QUESTION:
In the Chalifoux case summarized in this week’s Health Law Express, the physician’s participation agreement with the health plan required him to have clinical privileges at an in-network hospital. Is it common for health plans to require participating physicians to be appointed to the Medical Staff and have clinical privileges at an in-network hospital?

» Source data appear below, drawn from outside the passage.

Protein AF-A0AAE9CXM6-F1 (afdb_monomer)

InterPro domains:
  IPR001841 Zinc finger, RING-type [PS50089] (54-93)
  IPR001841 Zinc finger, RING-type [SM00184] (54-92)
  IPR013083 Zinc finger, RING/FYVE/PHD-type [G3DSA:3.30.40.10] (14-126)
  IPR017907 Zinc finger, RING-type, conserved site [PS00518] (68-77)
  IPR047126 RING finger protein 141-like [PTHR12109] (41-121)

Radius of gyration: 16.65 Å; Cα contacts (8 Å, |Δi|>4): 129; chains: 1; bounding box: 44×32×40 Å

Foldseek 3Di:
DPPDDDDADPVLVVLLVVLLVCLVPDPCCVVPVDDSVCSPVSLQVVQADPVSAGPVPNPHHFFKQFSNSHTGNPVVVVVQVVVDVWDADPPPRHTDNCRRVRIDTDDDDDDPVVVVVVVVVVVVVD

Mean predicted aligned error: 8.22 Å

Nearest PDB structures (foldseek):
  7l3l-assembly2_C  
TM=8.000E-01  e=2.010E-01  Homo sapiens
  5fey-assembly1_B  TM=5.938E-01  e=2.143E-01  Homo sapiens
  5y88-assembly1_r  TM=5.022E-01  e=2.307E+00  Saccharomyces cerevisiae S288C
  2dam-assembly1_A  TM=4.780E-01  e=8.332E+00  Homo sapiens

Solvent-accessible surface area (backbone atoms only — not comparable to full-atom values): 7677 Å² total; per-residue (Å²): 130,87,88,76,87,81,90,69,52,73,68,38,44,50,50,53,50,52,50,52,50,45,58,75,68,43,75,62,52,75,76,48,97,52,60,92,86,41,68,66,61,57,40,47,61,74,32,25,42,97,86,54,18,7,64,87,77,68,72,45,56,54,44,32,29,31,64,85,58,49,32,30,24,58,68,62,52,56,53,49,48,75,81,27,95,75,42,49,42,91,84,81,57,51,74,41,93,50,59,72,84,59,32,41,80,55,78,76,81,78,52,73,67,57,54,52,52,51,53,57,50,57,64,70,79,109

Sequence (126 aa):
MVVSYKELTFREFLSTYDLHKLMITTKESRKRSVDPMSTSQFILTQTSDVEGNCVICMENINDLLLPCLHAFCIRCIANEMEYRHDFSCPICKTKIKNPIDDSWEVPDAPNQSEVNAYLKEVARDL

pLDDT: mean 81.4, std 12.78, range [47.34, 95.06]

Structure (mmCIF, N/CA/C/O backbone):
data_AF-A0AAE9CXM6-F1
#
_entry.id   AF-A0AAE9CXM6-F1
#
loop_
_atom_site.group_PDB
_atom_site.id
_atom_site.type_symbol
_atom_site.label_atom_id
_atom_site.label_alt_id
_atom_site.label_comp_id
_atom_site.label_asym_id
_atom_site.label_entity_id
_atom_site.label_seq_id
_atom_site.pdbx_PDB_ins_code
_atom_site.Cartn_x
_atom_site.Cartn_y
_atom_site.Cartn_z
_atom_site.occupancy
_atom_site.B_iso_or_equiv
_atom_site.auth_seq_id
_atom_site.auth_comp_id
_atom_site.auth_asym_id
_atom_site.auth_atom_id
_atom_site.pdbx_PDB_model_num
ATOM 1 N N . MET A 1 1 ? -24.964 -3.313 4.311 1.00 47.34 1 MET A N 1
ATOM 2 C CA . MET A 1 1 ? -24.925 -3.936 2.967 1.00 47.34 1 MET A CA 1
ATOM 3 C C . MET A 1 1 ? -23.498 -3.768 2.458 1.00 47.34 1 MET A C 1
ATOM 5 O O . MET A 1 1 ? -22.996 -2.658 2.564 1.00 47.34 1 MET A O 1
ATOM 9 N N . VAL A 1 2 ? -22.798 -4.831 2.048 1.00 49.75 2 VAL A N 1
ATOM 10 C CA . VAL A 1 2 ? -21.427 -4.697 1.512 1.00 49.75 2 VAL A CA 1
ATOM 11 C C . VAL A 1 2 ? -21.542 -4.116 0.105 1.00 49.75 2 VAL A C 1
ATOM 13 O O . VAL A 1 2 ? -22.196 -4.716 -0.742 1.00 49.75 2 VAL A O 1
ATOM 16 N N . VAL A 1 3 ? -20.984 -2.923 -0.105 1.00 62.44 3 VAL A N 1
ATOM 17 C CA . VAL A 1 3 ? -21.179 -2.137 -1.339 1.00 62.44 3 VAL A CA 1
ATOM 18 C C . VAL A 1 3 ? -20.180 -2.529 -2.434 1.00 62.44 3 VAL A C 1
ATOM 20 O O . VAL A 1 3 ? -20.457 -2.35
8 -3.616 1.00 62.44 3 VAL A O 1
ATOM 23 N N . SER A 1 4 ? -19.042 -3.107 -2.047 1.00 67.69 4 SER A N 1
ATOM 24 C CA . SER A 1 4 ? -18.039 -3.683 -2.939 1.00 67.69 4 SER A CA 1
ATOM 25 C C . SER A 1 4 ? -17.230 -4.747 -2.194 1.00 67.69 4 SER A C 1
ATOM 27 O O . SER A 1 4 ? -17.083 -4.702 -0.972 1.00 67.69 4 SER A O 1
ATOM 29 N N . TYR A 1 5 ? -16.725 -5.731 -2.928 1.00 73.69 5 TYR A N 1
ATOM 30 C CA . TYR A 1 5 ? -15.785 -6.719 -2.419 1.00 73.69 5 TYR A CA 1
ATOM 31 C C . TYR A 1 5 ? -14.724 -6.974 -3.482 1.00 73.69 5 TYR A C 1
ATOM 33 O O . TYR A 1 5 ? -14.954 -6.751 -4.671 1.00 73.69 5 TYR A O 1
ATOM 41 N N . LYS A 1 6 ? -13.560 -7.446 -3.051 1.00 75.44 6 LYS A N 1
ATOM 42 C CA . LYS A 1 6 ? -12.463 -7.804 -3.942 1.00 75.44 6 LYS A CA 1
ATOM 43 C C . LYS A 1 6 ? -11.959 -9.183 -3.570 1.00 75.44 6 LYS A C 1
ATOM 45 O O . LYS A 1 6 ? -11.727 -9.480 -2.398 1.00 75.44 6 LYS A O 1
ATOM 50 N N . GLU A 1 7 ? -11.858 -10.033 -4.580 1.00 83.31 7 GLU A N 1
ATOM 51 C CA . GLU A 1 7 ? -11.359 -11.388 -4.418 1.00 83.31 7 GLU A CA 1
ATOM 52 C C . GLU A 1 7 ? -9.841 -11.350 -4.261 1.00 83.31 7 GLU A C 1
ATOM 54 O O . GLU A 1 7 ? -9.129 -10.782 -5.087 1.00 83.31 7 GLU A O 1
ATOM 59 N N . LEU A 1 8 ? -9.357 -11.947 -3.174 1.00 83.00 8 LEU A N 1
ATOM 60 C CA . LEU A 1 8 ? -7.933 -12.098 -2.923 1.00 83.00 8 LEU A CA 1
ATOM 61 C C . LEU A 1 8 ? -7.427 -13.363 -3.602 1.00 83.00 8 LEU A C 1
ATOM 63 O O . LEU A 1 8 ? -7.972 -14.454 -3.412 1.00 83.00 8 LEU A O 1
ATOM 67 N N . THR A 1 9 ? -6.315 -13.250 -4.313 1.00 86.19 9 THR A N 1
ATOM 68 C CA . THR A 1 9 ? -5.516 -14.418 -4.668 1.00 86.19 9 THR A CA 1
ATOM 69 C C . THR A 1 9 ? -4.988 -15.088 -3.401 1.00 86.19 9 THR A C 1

ANSWER FROM HORTYSPRINGER ATTORNEY
CHARLIE CHULACK:
While we here at Horty, Springer & Mattern don’t typically negotiate participation agreements between individual physicians and health plans, we do a significant amount of work on delegated credentialing agreements between hospitals or physician groups and insurers. Since these agreements delegate credentialing functions for health plan enrollment to hospitals or groups, they contain many of the same requirements as participation agreements. In our experience, insurers have moved away from a strict requirement that a physician have clinical privileges (including admitting privileges) at a participating hospital. This makes sense since many physicians practice solely in an outpatient setting and have no need for Medical Staff appointment or clinical privileges at a hospital. Also, many hospitals rely heavily on hospitalists to manage the care of inpatients, reducing the need for outpatient physicians to have hospital privileges. What we typically see in these delegated credentialing agreements is a requirement that participating physicians have either admitting privileges at an in-network hospital or an admitting relationship with a physician at such a hospital. During negotiations of these delegated credentialing agreements, most insurers use an expansive interpretation of an admitting relationship – thus, if the physician is affiliated with an in-network hospital and the hospital has a hospitalist service that is primarily responsible for admitting patients, that is enough to satisfy this requirement.